Top of The data

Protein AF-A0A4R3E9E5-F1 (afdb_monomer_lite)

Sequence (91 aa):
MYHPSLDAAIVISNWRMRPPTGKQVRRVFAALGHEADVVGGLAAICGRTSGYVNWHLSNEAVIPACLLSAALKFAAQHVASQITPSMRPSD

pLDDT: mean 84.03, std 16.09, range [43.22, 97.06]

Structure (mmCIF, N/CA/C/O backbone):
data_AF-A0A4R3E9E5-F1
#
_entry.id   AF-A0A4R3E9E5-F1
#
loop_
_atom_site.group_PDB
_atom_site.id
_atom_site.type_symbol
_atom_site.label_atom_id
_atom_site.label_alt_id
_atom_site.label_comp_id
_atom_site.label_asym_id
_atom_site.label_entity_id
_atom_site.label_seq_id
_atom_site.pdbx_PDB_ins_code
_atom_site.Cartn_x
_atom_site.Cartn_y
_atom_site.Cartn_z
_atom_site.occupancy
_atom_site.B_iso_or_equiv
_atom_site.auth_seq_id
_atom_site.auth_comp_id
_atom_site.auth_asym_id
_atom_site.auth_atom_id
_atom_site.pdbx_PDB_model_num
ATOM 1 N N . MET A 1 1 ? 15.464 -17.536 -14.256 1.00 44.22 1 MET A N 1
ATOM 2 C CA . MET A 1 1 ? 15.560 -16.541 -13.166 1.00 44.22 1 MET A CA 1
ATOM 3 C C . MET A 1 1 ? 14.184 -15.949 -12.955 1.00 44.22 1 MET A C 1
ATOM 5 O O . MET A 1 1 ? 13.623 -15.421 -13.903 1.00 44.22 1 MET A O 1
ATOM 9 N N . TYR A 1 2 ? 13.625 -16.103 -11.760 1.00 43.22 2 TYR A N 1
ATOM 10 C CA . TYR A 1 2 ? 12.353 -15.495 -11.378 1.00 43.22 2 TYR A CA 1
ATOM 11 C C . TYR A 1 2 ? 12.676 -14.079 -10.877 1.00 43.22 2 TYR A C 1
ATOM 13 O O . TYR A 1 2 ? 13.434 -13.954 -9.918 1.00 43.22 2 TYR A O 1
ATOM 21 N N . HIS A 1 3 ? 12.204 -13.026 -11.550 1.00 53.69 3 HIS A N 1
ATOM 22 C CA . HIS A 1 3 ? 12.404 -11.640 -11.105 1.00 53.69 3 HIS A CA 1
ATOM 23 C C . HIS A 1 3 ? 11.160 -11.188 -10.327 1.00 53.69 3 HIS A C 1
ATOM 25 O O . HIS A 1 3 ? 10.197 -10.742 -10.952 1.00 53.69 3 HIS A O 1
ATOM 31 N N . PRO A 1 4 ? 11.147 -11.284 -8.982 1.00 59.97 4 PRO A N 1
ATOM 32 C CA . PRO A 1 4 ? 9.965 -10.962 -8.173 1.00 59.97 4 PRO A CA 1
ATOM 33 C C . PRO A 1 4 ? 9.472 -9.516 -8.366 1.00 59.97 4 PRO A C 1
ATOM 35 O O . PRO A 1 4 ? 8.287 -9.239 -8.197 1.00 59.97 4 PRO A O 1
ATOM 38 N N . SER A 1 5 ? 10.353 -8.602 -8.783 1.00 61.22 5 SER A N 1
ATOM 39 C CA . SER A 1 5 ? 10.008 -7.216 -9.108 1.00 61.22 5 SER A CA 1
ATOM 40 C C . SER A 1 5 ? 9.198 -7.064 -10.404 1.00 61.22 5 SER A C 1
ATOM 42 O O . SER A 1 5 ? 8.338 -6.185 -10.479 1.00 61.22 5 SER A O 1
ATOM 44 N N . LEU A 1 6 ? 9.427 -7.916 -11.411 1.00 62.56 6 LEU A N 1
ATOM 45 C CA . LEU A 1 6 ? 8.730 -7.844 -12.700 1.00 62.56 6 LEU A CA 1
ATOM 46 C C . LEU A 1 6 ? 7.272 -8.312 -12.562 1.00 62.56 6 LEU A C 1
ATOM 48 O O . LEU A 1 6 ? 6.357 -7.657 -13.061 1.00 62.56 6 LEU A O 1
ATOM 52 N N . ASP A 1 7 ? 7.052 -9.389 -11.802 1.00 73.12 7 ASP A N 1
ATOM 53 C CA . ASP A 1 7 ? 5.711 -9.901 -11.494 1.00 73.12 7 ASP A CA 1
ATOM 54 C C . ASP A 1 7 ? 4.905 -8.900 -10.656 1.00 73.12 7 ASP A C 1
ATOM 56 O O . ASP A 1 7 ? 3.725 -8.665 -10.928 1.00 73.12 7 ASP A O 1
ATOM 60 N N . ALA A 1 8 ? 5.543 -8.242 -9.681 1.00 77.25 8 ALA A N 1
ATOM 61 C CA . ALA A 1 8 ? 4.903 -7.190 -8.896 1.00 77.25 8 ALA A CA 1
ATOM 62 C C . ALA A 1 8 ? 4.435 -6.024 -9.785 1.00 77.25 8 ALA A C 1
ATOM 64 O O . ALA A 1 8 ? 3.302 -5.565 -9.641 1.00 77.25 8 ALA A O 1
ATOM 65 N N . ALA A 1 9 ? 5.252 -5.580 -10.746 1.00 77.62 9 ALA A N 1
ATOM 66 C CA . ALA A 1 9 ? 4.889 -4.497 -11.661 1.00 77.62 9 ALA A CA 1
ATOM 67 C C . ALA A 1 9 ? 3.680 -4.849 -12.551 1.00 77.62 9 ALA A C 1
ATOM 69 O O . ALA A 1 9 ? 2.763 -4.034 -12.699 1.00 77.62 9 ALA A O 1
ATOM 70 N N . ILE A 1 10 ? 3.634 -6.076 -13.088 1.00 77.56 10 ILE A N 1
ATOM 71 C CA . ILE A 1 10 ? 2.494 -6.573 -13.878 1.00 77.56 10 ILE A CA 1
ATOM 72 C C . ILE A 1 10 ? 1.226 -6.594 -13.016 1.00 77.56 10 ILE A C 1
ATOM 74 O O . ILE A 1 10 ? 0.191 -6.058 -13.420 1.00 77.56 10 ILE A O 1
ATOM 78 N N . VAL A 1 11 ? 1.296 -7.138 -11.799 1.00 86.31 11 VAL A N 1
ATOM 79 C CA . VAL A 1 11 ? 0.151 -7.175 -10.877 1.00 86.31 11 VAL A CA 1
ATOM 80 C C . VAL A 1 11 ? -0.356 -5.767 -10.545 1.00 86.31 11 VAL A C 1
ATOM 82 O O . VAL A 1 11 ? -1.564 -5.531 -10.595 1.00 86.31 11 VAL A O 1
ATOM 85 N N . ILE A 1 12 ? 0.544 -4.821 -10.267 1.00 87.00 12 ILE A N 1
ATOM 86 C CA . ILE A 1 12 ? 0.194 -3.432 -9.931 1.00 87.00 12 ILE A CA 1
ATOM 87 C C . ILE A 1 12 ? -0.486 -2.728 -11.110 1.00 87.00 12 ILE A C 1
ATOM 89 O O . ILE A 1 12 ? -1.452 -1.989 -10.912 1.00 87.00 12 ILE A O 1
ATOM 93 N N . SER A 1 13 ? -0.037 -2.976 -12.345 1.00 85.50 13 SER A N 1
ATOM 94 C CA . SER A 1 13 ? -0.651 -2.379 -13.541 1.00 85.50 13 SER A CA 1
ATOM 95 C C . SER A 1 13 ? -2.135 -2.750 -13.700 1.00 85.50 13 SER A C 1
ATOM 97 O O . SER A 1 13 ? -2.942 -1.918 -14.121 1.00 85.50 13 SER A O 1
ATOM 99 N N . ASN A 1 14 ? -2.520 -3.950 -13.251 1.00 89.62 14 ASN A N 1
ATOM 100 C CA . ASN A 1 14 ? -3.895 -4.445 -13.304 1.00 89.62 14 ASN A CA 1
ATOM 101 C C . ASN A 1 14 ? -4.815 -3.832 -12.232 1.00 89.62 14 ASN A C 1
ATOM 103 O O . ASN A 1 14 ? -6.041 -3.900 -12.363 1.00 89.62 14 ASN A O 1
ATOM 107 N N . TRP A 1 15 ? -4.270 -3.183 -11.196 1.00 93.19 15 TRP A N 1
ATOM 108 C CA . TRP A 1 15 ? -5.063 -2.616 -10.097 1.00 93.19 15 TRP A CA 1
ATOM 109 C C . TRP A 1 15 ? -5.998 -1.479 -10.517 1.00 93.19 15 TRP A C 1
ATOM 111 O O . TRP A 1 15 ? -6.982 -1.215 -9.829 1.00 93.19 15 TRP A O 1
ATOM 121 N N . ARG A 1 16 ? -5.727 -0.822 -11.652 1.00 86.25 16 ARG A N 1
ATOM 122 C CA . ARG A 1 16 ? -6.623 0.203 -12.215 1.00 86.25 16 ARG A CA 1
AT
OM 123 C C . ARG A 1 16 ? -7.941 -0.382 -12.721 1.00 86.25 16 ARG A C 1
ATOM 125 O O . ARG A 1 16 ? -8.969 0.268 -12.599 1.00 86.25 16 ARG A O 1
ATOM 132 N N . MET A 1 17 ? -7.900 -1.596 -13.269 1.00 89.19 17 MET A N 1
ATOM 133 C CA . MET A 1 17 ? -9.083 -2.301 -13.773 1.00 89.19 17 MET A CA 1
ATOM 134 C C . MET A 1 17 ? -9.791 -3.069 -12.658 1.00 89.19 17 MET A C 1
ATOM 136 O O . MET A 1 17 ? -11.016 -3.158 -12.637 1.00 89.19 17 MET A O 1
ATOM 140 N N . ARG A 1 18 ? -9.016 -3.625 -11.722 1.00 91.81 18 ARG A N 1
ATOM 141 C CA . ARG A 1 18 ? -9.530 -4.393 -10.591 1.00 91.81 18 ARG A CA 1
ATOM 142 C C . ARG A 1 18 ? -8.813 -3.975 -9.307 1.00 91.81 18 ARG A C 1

Bottom of The data
Top of The data

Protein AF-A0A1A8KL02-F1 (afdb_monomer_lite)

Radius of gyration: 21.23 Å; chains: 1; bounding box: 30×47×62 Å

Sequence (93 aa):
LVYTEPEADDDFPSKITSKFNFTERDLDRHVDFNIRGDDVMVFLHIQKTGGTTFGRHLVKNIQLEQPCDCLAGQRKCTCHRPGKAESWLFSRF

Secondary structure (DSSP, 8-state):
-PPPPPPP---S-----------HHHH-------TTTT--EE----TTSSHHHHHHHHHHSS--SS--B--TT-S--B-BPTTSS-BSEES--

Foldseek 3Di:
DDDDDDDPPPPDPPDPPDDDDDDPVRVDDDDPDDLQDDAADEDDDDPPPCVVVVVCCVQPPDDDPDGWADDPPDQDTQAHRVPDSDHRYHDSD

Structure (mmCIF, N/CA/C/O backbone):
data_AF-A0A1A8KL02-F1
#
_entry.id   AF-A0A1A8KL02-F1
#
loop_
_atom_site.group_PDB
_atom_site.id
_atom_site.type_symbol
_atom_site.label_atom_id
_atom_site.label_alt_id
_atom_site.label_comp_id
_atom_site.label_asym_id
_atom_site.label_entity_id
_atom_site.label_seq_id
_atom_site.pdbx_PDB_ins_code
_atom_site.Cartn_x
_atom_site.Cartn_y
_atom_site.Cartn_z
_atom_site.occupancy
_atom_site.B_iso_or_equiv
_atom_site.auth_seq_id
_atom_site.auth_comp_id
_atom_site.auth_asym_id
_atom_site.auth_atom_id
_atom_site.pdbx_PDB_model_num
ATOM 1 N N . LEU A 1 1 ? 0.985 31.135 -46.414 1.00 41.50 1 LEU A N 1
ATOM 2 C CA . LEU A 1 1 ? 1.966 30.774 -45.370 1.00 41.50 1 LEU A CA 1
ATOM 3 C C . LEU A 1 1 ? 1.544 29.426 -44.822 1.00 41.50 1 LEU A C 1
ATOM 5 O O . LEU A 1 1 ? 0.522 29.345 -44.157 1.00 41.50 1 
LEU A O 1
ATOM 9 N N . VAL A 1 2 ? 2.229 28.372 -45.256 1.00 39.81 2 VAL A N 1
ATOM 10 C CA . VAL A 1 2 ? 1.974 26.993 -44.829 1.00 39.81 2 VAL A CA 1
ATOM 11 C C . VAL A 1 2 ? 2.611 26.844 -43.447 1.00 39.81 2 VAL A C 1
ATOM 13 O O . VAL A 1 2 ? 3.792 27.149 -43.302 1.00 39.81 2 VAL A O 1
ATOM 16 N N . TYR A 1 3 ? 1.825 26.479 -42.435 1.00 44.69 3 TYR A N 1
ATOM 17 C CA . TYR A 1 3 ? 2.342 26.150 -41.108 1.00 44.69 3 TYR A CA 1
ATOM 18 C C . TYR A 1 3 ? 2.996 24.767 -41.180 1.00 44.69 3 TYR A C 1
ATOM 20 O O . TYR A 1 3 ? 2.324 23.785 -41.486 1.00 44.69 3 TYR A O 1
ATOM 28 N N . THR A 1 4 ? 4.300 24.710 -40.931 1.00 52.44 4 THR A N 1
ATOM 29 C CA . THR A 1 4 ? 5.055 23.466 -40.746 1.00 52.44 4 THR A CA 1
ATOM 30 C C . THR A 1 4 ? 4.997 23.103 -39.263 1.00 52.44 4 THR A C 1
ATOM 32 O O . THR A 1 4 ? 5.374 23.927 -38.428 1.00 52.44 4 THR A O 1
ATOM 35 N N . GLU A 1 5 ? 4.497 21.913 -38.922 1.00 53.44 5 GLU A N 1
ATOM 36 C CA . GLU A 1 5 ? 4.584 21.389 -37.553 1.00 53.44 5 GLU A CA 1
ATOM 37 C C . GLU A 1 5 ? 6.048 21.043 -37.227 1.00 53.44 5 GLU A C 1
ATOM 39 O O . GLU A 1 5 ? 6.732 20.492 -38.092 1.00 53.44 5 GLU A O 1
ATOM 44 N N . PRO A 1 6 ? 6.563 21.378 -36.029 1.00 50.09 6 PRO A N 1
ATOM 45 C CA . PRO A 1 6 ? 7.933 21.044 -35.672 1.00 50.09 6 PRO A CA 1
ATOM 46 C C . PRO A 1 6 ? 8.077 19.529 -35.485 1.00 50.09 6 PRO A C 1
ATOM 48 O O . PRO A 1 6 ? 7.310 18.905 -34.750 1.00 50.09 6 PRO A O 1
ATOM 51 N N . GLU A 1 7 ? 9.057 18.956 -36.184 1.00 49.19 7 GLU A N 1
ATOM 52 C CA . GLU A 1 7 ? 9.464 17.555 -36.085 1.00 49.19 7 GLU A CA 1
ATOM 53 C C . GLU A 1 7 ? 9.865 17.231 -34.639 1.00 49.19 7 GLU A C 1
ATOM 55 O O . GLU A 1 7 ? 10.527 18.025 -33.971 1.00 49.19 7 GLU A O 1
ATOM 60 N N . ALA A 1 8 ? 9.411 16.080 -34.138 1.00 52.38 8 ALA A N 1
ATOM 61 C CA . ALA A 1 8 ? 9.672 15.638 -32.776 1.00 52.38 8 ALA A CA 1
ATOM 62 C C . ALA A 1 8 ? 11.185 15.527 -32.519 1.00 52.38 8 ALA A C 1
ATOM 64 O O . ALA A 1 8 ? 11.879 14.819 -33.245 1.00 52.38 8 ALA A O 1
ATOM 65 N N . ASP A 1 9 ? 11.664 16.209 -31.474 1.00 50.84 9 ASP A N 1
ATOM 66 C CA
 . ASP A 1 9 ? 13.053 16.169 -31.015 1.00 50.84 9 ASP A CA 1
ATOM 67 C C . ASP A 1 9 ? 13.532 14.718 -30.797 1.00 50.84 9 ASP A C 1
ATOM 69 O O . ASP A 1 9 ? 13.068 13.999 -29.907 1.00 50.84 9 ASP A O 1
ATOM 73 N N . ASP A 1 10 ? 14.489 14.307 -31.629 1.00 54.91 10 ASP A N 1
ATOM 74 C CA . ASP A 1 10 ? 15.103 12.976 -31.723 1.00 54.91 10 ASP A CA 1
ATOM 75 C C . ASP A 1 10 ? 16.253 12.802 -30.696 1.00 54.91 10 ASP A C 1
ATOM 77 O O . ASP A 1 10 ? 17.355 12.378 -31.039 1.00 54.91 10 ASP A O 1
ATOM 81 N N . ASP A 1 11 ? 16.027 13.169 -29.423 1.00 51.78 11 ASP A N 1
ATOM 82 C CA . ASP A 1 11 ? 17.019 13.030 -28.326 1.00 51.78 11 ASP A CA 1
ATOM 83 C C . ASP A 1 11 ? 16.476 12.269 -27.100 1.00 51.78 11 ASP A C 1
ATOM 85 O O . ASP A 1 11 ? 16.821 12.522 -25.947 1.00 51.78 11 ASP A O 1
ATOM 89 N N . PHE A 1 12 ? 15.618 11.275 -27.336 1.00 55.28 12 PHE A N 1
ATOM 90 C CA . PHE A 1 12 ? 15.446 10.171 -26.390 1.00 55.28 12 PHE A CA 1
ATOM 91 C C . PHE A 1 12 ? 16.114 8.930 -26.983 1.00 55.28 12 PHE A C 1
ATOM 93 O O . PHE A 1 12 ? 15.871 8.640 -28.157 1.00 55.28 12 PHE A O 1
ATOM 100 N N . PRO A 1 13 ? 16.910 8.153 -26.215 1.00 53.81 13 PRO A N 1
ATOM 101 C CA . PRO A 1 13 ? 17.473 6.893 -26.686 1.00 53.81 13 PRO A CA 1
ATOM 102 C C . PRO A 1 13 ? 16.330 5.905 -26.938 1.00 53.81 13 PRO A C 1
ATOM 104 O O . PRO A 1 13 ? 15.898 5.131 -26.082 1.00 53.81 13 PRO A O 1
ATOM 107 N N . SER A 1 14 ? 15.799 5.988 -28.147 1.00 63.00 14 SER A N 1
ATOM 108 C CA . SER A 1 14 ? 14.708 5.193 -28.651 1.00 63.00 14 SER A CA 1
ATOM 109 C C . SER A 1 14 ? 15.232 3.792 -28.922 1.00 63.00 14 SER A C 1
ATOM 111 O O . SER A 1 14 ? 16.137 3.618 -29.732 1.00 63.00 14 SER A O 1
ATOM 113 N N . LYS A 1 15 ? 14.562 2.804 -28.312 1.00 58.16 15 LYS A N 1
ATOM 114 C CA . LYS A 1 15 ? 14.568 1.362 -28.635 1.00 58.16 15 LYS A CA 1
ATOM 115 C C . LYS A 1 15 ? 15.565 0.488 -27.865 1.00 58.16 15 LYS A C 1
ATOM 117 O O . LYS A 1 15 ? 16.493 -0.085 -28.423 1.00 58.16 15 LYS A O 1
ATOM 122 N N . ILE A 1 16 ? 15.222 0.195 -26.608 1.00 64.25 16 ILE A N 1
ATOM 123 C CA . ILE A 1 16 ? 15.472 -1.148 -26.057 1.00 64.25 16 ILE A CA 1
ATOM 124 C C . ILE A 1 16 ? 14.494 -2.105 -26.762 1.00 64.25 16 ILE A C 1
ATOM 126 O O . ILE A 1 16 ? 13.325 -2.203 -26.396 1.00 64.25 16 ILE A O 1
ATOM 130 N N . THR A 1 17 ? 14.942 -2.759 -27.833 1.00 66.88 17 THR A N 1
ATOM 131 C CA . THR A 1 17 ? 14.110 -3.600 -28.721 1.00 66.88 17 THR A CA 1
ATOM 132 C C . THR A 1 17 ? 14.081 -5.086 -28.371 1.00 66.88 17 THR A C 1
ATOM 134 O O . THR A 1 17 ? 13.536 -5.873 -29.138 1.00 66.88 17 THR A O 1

Bottom of The data

Leave out every line above except those from the line with "Protein AF-A0A4R3E9E5-F1 (afdb_monomer_lite)" up to and including the line with "ATOM 2 C CA . MET", and copy those exactly.

> Completed task:
Protein AF-A0A4R3E9E5-F1 (afdb_monomer_lite)

Sequence (91 aa):
MYHPSLDAAIVISNWRMRPPTGKQVRRVFAALGHEADVVGGLAAICGRTSGYVNWHLSNEAVIPACLLSAALKFAAQHVASQITPSMRPSD

pLDDT: mean 84.03, std 16.09, range [43.22, 97.06]

Structure (mmCIF, N/CA/C/O backbone):
data_AF-A0A4R3E9E5-F1
#
_entry.id   AF-A0A4R3E9E5-F1
#
loop_
_atom_site.group_PDB
_atom_site.id
_atom_site.type_symbol
_atom_site.label_atom_id
_atom_site.label_alt_id
_atom_site.label_comp_id
_atom_site.label_asym_id
_atom_site.label_entity_id
_atom_site.label_seq_id
_atom_site.pdbx_PDB_ins_code
_atom_site.Cartn_x
_atom_site.Cartn_y
_atom_site.Cartn_z
_atom_site.occupancy
_atom_site.B_iso_or_equiv
_atom_site.auth_seq_id
_atom_site.auth_comp_id
_atom_site.auth_asym_id
_atom_site.auth_atom_id
_atom_site.pdbx_PDB_model_num
ATOM 1 N N . MET A 1 1 ? 15.464 -17.536 -14.256 1.00 44.22 1 MET A N 1
ATOM 2 C CA . MET A 1 1 ? 15.560 -16.541 -13.166 1.00 44.22 1 MET A CA 1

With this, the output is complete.